──────── STUDY MATERIAL ────────

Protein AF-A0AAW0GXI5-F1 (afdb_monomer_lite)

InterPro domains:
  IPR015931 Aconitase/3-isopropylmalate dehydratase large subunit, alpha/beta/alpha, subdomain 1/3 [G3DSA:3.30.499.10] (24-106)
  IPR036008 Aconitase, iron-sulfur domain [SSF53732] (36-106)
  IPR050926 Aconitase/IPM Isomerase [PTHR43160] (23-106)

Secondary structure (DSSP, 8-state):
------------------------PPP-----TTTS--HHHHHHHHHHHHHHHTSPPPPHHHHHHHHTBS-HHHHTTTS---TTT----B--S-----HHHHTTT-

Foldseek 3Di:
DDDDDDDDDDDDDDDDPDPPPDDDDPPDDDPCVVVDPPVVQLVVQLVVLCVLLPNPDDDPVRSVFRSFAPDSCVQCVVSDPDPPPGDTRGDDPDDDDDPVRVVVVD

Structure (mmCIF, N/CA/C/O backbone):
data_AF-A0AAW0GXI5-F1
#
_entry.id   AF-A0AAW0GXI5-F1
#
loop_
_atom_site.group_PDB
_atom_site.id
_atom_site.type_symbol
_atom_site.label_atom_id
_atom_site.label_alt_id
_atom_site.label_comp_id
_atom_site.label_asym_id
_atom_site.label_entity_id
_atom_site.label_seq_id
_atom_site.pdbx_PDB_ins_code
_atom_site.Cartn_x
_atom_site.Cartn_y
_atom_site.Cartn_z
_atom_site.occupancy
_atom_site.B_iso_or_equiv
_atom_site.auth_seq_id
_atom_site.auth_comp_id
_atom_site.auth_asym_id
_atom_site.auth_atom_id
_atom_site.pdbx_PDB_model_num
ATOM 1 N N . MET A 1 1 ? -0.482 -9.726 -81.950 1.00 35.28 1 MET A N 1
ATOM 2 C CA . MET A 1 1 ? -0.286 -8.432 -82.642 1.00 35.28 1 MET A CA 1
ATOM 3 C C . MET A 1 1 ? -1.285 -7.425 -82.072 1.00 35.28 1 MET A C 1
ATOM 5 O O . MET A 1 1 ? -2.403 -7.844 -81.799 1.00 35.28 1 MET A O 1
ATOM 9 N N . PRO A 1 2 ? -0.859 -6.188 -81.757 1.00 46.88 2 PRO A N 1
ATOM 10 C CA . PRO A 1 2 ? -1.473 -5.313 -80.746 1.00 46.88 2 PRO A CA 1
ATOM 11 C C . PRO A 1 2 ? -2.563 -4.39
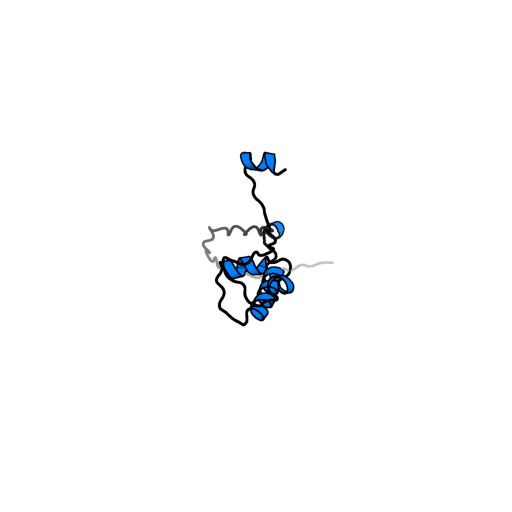4 -81.324 1.00 46.88 2 PRO A C 1
ATOM 13 O O . PRO A 1 2 ? -2.592 -4.182 -82.528 1.00 46.88 2 PRO A O 1
ATOM 16 N N . THR A 1 3 ? -3.396 -3.781 -80.474 1.00 41.62 3 THR A N 1
ATOM 17 C CA . THR A 1 3 ? -3.834 -2.374 -80.634 1.00 41.62 3 THR A CA 1
ATOM 18 C C . THR A 1 3 ? -4.441 -1.835 -79.332 1.00 41.62 3 THR A C 1
ATOM 20 O O . THR A 1 3 ? -5.444 -2.326 -78.824 1.00 41.62 3 THR A O 1
ATOM 23 N N . PHE A 1 4 ? -3.780 -0.811 -78.791 1.00 46.28 4 PHE A N 1
ATOM 24 C CA . PHE A 1 4 ? -4.251 0.081 -77.733 1.00 46.28 4 PHE A CA 1
ATOM 25 C C . PHE A 1 4 ? -5.368 0.991 -78.265 1.00 46.28 4 PHE A C 1
ATOM 27 O O . PHE A 1 4 ? -5.238 1.533 -79.360 1.00 46.28 4 PHE A O 1
ATOM 34 N N . SER A 1 5 ? -6.384 1.277 -77.450 1.00 40.12 5 SER A N 1
ATOM 35 C CA . SER A 1 5 ? -7.143 2.528 -77.562 1.00 40.12 5 SER A CA 1
ATOM 36 C C . SER A 1 5 ? -7.634 2.967 -76.184 1.00 40.12 5 SER A C 1
ATOM 38 O O . SER A 1 5 ? -8.495 2.343 -75.567 1.00 40.12 5 SER A O 1
ATOM 40 N N . ASN A 1 6 ? -7.003 4.031 -75.693 1.00 38.50 6 ASN A N 1
ATOM 41 C CA . ASN A 1 6 ? -7.326 4.748 -74.468 1.00 38.50 6 ASN A CA 1
ATOM 42 C C . ASN A 1 6 ? -8.612 5.564 -74.652 1.00 38.50 6 ASN A C 1
ATOM 44 O O . ASN A 1 6 ? -8.698 6.348 -75.595 1.00 38.50 6 ASN A O 1
ATOM 48 N N . VAL A 1 7 ? -9.537 5.507 -73.688 1.00 49.00 7 VAL A N 1
ATOM 49 C CA . VAL A 1 7 ? -10.531 6.575 -73.497 1.00 49.00 7 VAL A CA 1
ATOM 50 C C . VAL A 1 7 ? -10.522 7.040 -72.042 1.00 49.00 7 VAL A C 1
ATOM 52 O O . VAL A 1 7 ? -10.723 6.291 -71.091 1.00 49.00 7 VAL A O 1
ATOM 55 N N . VAL A 1 8 ? -10.221 8.327 -71.928 1.00 44.75 8 VAL A N 1
ATOM 56 C CA . VAL A 1 8 ? -9.928 9.145 -70.754 1.00 44.75 8 VAL A CA 1
ATOM 57 C C . VAL A 1 8 ? -11.140 9.261 -69.819 1.00 44.75 8 VAL A C 1
ATOM 59 O O . VAL A 1 8 ? -12.163 9.827 -70.200 1.00 44.75 8 VAL A O 1
ATOM 62 N N . LYS A 1 9 ? -11.017 8.821 -68.558 1.00 41.56 9 LYS A N 1
ATOM 63 C CA . LYS A 1 9 ? -11.945 9.226 -67.485 1.00 41.56 9 LYS A CA 1
ATOM 64 C C . LYS A 1 9 ? -11.503 10.577 -66.926 1.00 41.56 9 LYS A C 1
ATOM 66 O O . LYS A 1 9 ? -10.471 10.683 -66.268 1.00 41.56 9 LYS A O 1
ATOM 71 N N . ARG A 1 10 ? -12.294 11.617 -67.199 1.00 42.31 10 ARG A N 1
ATOM 72 C CA . ARG A 1 10 ? -12.161 12.939 -66.577 1.00 42.31 10 ARG A CA 1
ATOM 73 C C . ARG A 1 10 ? -12.538 12.821 -65.099 1.00 42.31 10 ARG A C 1
ATOM 75 O O . ARG A 1 10 ? -13.715 12.695 -64.780 1.00 42.31 10 ARG A O 1
ATOM 82 N N . TYR A 1 11 ? -11.552 12.859 -64.209 1.00 42.72 11 TYR A N 1
ATOM 83 C CA . TYR A 1 11 ? -11.799 13.058 -62.783 1.00 42.72 11 TYR A CA 1
ATOM 84 C C . TYR A 1 11 ? -11.893 14.560 -62.506 1.00 42.72 11 TYR A C 1
ATOM 86 O O . TYR A 1 11 ? -10.952 15.311 -62.761 1.00 42.72 11 TYR A O 1
ATOM 94 N N . ALA A 1 12 ? -13.057 14.999 -62.026 1.00 47.19 12 ALA A N 1
ATOM 95 C CA . ALA A 1 12 ? -13.273 16.355 -61.548 1.00 47.19 12 ALA A CA 1
ATOM 96 C C . ALA A 1 12 ? -12.397 16.597 -60.310 1.00 47.19 12 ALA A C 1
ATOM 98 O O . ALA A 1 12 ? -12.518 15.908 -59.299 1.00 47.19 12 ALA A O 1
ATOM 99 N N . PHE A 1 13 ? -11.497 17.570 -60.406 1.00 45.50 13 PHE A N 1
ATOM 100 C CA . PHE A 1 13 ? -10.616 17.978 -59.323 1.00 45.50 13 PHE A CA 1
ATOM 101 C C . PHE A 1 13 ? -11.303 19.064 -58.492 1.00 45.50 13 PHE A C 1
ATOM 103 O O . PHE A 1 13 ? -11.207 20.253 -58.788 1.00 45.50 13 PHE A O 1
ATOM 110 N N . THR A 1 14 ? -12.016 18.657 -57.446 1.00 52.28 14 THR A N 1
ATOM 111 C CA . THR A 1 14 ? -12.461 19.574 -56.393 1.00 52.28 14 THR A CA 1
ATOM 112 C C . THR A 1 14 ? -11.321 19.758 -55.393 1.00 52.28 14 THR A C 1
ATOM 114 O O . THR A 1 14 ? -11.030 18.860 -54.601 1.00 52.28 14 THR A O 1
ATOM 117 N N . ARG A 1 15 ? -10.653 20.920 -55.423 1.00 48.03 15 ARG A N 1
ATOM 118 C CA . ARG A 1 15 ? -9.714 21.329 -54.367 1.00 48.03 15 ARG A CA 1
ATOM 119 C C . ARG A 1 15 ? -10.492 21.637 -53.093 1.00 48.03 15 ARG A C 1
ATOM 121 O O . ARG A 1 15 ? -10.966 22.754 -52.910 1.00 48.03 15 ARG A O 1
ATOM 128 N N . ASN A 1 16 ? -10.557 20.673 -52.184 1.00 50.38 16 ASN A N 1
ATOM 129 C CA . ASN A 1 16 ? -10.807 20.980 -50.784 1.00 50.38 16 ASN A CA 1
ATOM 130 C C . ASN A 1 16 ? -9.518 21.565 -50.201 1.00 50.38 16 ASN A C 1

────────

Would you give again, word for word, every line from the one with "ATOM 75 O O" through the final line of the listing above?

ATOM 75 O O . ARG A 1 10 ? -13.715 12.695 -64.780 1.00 42.31 10 ARG A O 1
ATOM 82 N N . TYR A 1 11 ? -11.552 12.859 -64.209 1.00 42.72 11 TYR A N 1
ATOM 83 C CA . TYR A 1 11 ? -11.799 13.058 -62.783 1.00 42.72 11 TYR A CA 1
ATOM 84 C C . TYR A 1 11 ? -11.893 14.560 -62.506 1.00 42.72 11 TYR A C 1
ATOM 86 O O . TYR A 1 11 ? -10.952 15.311 -62.761 1.00 42.72 11 TYR A O 1
ATOM 94 N N . ALA A 1 12 ? -13.057 14.999 -62.026 1.00 47.19 12 ALA A N 1
ATOM 95 C CA . ALA A 1 12 ? -13.273 16.355 -61.548 1.00 47.19 12 ALA A CA 1
ATOM 96 C C . ALA A 1 12 ? -12.397 16.597 -60.310 1.00 47.19 12 ALA A C 1
ATOM 98 O O . ALA A 1 12 ? -12.518 15.908 -59.299 1.00 47.19 12 ALA A O 1
ATOM 99 N N . PHE A 1 13 ? -11.497 17.570 -60.406 1.00 45.50 13 PHE A N 1
ATOM 100 C CA . PHE A 1 13 ? -10.616 17.978 -59.323 1.00 45.50 13 PHE A CA 1
ATOM 101 C C . PHE A 1 13 ? -11.303 19.064 -58.492 1.00 45.50 13 PHE A C 1
ATOM 103 O O . PHE A 1 13 ? -11.207 20.253 -58.788 1.00 45.50 13 PHE A O 1
ATOM 110 N N . THR A 1 14 ? -12.016 18.657 -57.446 1.00 52.28 14 THR A N 1
ATOM 111 C CA . THR A 1 14 ? -12.461 19.574 -56.393 1.00 52.28 14 THR A CA 1
ATOM 112 C C . THR A 1 14 ? -11.321 19.758 -55.393 1.00 52.28 14 THR A C 1
ATOM 114 O O . THR A 1 14 ? -11.030 18.860 -54.601 1.00 52.28 14 THR A O 1
ATOM 117 N N . ARG A 1 15 ? -10.653 20.920 -55.423 1.00 48.03 15 ARG A N 1
ATOM 118 C CA . ARG A 1 15 ? -9.714 21.329 -54.367 1.00 48.03 15 ARG A CA 1
ATOM 119 C C . ARG A 1 15 ? -10.492 21.637 -53.093 1.00 48.03 15 ARG A C 1
ATOM 121 O O . ARG A 1 15 ? -10.966 22.754 -52.910 1.00 48.03 15 ARG A O 1
ATOM 128 N N . ASN A 1 16 ? -10.557 20.673 -52.184 1.00 50.38 16 ASN A N 1
ATOM 129 C CA . ASN A 1 16 ? -10.807 20.980 -50.784 1.00 50.38 16 ASN A CA 1
ATOM 130 C C . ASN A 1 16 ? -9.518 21.565 -50.201 1.00 50.38 16 ASN A C 1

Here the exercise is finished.